La mejor inversión posible es la educación





El profesor James Heckman, premio Nobel de Economía el año 2000, recibió este galardón por sus trabajos pioneros en econometría y microeconomía. Es especialista en economía de la salud, de la educación y de la familia, y ha sentado las bases para una evaluación científica de las políticas económicas aplicadas en estos campos. Es reconocido por sus modelos, empíricos y teóricos, del desarrollo humano, y sus estudios sobre la adquisición de capacidades a lo largo del ciclo vital.

Este profesor de la Universidad de Chicago ha estudiado los programas orientados a aumentar las capacidades de los niños. El estudio que más datos ha aportado es uno que ha durado 50 años. Se creó un grupo de niños, de 3 a 5 años, de entornos desfavorecidos y se les enseñaron habilidades sociales durante dos años. Entre la gente que participó ha habido menor tasa de delincuencia en poblaciones donde es muy elevada, mayores ingresos y mayor adaptabilidad social.

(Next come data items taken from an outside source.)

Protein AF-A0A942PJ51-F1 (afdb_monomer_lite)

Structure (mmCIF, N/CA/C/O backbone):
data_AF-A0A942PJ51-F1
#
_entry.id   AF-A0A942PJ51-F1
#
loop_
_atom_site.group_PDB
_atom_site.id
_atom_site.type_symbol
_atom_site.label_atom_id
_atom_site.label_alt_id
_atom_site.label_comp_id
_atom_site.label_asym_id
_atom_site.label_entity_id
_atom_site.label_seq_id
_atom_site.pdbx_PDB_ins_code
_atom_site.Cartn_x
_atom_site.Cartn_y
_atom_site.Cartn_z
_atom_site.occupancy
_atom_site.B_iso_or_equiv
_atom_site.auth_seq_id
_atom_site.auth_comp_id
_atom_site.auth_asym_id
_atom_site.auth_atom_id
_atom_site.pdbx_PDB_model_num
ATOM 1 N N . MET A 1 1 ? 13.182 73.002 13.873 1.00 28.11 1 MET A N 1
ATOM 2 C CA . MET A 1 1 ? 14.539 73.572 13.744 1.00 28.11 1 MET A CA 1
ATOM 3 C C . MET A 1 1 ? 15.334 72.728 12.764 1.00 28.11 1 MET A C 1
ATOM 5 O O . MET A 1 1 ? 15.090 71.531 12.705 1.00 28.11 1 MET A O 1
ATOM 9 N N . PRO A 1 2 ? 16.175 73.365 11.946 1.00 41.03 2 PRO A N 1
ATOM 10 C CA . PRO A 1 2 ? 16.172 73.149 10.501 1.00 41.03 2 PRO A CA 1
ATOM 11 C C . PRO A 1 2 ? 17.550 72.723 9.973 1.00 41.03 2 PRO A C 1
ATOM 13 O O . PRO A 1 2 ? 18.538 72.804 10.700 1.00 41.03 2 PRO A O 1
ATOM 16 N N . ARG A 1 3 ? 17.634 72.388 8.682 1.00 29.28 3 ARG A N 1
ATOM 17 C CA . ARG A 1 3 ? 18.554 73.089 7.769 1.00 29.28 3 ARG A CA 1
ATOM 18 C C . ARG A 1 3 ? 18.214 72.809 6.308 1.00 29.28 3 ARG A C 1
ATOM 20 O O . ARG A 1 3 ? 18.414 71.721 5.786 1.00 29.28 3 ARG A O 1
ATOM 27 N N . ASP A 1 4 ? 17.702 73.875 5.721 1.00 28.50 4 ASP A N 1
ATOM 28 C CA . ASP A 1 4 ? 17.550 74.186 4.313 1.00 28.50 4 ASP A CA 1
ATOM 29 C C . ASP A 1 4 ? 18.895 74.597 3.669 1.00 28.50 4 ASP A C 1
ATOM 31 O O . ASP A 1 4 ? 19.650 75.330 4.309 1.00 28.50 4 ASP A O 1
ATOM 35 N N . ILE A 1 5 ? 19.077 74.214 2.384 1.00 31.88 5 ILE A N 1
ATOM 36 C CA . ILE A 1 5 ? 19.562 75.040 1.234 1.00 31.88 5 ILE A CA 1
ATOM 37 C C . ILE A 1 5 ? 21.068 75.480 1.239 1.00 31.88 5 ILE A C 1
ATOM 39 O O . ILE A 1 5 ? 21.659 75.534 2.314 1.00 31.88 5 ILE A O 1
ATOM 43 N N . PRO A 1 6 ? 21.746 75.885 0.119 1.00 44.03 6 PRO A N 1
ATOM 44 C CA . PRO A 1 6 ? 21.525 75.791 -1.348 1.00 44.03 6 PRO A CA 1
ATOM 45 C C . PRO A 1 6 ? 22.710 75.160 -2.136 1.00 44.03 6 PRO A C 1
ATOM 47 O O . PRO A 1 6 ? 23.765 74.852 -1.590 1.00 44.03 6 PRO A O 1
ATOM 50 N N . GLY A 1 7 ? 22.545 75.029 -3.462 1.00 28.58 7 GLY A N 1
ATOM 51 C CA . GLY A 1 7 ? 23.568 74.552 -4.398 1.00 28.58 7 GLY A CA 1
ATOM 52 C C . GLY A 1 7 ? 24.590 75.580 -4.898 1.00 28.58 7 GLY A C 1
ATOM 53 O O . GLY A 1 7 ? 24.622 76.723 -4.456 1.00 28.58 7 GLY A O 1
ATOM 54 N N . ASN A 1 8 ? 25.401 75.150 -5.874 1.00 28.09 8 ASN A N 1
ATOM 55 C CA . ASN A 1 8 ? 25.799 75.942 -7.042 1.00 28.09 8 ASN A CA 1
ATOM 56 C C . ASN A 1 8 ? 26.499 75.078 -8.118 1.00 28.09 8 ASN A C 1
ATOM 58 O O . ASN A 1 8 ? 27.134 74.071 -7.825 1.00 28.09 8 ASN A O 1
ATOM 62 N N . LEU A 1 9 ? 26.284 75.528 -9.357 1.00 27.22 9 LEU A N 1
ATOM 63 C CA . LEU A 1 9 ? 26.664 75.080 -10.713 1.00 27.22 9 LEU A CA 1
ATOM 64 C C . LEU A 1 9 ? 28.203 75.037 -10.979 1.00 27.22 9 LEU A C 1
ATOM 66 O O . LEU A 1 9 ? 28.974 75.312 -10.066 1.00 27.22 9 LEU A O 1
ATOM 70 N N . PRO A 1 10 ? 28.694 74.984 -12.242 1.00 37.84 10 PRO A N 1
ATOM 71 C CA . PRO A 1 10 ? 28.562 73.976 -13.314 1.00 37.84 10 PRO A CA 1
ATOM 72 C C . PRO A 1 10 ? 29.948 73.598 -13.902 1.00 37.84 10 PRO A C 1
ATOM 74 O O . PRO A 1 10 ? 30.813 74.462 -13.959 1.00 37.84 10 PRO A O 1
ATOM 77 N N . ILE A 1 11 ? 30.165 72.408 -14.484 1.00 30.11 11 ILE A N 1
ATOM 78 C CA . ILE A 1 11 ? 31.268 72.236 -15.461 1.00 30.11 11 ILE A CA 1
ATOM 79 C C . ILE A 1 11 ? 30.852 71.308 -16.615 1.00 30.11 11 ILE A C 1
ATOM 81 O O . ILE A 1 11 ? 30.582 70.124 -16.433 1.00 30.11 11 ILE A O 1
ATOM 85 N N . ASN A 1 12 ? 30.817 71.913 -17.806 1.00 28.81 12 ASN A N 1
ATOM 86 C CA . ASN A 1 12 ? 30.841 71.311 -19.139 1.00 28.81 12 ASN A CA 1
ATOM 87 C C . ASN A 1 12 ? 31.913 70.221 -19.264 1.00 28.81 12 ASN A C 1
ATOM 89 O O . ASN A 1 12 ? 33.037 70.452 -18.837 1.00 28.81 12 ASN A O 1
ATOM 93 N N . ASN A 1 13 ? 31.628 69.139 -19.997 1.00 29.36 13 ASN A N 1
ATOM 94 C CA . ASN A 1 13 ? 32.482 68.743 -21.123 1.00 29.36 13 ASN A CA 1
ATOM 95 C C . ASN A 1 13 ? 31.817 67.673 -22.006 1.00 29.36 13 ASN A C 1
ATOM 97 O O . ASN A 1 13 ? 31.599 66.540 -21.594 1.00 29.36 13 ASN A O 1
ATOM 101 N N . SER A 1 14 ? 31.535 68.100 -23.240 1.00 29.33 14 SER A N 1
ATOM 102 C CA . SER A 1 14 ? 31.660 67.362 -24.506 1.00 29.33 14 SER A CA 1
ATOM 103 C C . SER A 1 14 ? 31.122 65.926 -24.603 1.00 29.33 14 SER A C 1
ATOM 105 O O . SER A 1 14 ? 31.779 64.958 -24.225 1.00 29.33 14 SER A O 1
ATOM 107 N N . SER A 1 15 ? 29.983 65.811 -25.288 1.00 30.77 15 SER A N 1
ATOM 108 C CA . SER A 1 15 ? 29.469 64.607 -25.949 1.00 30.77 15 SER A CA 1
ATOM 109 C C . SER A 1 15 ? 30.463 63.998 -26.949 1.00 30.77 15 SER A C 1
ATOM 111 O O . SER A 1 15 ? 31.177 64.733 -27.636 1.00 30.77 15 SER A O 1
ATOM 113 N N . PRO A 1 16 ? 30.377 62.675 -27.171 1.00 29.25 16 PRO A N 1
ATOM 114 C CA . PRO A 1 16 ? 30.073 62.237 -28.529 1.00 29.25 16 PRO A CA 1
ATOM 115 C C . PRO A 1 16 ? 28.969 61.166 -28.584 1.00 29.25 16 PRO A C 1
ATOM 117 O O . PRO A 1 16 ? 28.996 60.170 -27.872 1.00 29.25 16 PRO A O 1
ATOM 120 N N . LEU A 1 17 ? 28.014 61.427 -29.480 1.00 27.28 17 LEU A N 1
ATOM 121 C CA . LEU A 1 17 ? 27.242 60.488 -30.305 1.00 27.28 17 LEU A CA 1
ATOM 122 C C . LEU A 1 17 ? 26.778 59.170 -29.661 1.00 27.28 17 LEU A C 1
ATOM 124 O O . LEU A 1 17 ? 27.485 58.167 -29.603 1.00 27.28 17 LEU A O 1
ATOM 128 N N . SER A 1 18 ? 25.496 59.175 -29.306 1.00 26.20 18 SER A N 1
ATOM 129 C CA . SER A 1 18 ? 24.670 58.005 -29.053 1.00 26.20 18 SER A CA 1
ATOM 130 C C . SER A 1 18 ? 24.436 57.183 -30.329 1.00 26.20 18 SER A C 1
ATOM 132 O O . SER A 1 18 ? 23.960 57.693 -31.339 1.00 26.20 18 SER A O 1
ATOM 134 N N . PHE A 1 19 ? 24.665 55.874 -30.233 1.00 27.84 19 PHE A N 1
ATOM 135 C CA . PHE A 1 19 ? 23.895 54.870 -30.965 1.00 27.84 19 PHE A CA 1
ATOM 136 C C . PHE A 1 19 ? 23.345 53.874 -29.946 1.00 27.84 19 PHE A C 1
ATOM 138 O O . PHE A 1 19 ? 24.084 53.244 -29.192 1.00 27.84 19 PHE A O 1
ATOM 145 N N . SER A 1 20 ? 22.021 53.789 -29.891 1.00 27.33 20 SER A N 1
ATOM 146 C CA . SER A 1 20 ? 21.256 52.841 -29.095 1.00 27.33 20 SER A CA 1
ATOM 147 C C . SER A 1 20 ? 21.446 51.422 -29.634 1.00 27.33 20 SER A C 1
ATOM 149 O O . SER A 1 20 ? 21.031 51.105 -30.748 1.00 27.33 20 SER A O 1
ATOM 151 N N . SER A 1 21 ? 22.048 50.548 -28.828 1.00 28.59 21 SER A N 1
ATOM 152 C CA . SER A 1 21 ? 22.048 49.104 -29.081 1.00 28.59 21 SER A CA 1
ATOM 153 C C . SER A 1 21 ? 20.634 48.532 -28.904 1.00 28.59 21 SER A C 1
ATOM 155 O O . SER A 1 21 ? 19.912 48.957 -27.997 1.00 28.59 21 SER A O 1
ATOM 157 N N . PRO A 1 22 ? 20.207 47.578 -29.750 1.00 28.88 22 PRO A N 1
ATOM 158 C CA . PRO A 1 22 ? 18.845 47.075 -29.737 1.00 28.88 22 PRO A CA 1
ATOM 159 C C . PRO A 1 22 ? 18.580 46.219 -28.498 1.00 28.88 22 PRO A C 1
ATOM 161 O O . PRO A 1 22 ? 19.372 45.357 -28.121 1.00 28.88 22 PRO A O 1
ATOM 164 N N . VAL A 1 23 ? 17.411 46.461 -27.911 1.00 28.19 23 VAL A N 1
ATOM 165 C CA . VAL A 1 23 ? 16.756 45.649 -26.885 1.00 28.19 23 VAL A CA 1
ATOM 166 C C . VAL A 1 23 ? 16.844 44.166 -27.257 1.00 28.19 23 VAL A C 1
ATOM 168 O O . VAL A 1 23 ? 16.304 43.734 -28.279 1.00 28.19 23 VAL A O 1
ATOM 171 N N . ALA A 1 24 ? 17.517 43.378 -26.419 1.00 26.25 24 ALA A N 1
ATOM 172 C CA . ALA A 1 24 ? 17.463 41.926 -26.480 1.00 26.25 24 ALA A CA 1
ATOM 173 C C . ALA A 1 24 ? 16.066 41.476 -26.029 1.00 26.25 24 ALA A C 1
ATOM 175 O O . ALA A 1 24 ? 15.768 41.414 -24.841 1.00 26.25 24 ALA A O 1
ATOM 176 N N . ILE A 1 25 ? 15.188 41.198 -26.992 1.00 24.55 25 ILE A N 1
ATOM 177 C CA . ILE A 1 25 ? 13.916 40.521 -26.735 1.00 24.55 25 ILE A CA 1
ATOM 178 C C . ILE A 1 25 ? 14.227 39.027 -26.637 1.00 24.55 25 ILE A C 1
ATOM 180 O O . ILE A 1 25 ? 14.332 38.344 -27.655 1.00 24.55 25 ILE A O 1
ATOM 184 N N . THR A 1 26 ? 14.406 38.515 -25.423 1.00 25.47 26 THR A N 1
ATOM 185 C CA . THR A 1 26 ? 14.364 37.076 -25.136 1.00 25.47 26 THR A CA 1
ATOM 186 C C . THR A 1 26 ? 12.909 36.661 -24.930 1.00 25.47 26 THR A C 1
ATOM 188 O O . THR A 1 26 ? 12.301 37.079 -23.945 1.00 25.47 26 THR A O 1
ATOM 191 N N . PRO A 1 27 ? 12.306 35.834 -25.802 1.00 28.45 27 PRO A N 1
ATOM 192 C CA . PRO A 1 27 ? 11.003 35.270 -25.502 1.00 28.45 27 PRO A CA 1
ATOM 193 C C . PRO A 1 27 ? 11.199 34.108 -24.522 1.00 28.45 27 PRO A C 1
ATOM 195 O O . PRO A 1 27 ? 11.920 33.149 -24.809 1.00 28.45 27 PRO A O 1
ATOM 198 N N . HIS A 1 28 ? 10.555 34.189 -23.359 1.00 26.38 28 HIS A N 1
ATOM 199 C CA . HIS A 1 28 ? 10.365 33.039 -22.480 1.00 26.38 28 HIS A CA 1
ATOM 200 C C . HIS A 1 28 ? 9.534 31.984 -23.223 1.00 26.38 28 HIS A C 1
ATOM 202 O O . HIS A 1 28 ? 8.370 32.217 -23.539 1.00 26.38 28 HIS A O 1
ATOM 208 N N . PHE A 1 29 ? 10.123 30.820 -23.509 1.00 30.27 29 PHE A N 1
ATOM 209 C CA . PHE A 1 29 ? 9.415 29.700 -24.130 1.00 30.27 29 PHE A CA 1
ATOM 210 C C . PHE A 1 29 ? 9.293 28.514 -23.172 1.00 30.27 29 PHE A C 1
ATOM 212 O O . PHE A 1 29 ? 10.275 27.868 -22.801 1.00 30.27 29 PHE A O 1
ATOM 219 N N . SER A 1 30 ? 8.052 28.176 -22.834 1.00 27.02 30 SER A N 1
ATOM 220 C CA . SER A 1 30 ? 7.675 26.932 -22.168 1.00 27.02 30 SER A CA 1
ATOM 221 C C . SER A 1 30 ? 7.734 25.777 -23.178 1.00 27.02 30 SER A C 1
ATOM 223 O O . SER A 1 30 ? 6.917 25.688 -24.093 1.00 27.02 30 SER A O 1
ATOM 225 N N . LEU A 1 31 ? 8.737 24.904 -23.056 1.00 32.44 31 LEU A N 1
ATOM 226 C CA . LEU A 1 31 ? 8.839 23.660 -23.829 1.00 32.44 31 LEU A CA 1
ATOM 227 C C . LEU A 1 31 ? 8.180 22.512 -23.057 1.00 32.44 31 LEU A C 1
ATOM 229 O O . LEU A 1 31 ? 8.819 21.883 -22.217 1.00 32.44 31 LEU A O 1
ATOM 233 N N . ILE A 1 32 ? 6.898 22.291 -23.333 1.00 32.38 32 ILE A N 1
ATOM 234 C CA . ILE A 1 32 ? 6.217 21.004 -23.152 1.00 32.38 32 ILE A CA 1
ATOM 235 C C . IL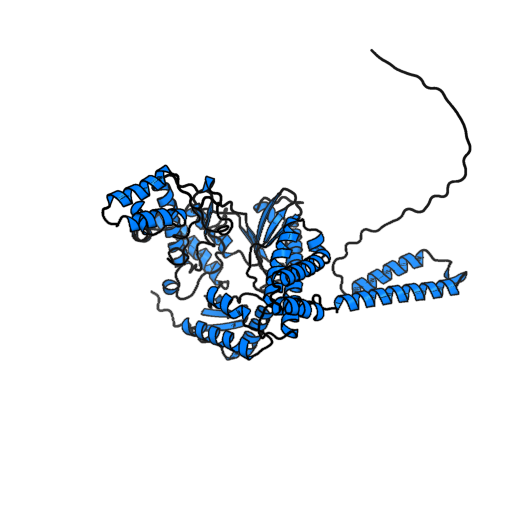E A 1 32 ? 6.642 20.117 -24.336 1.00 32.38 32 ILE A C 1
ATOM 237 O O . ILE A 1 32 ? 6.934 20.640 -25.416 1.00 32.38 32 ILE A O 1
ATOM 241 N N . THR A 1 33 ? 6.742 18.804 -24.134 1.00 37.62 33 THR A N 1
ATOM 242 C CA . THR A 1 33 ? 6.977 17.795 -25.179 1.00 37.62 33 THR A CA 1
ATOM 243 C C . THR A 1 33 ? 6.021 18.016 -26.350 1.00 37.62 33 THR A C 1
ATOM 245 O O . THR A 1 33 ? 4.834 17.721 -26.275 1.00 37.62 33 THR A O 1
ATOM 248 N N . LEU A 1 34 ? 6.530 18.593 -27.439 1.00 38.44 34 LEU A N 1
ATOM 249 C CA . LEU A 1 34 ? 5.730 18.860 -28.625 1.00 38.44 34 LEU A CA 1
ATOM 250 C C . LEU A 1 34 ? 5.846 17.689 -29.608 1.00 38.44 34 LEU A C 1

En clave estrictamente económica, según el citado estudio, por cada dólar invertido en un niño, el rendimiento fue entre el 7 y el 10% anual a lo largo de la vida. Las inversiones hechas en edades tempranas no sólo son más efectivas, se refuerzan a través de un proceso dinámico; el niño que ha empezado con estas ventajas sigue adquiriendo mayores ventajas. Remediar las desigualdades en la adolescencia resulta mucho más caro y con mayor porcentaje de fracaso. En síntesis, según los resultados obtenidos por este profesor norteamericano, invertir en la infancia es la opción más rentable para los gobiernos.

Para este economista es muy importante establecer de manera adecuada las prioridades en las inversiones por parte de los gobiernos, especialmente en tiempos de crisis, de tal manera que invertir en la educación temprana es más rentable que otras medidas más convencionales como reducir el número de niños por aula.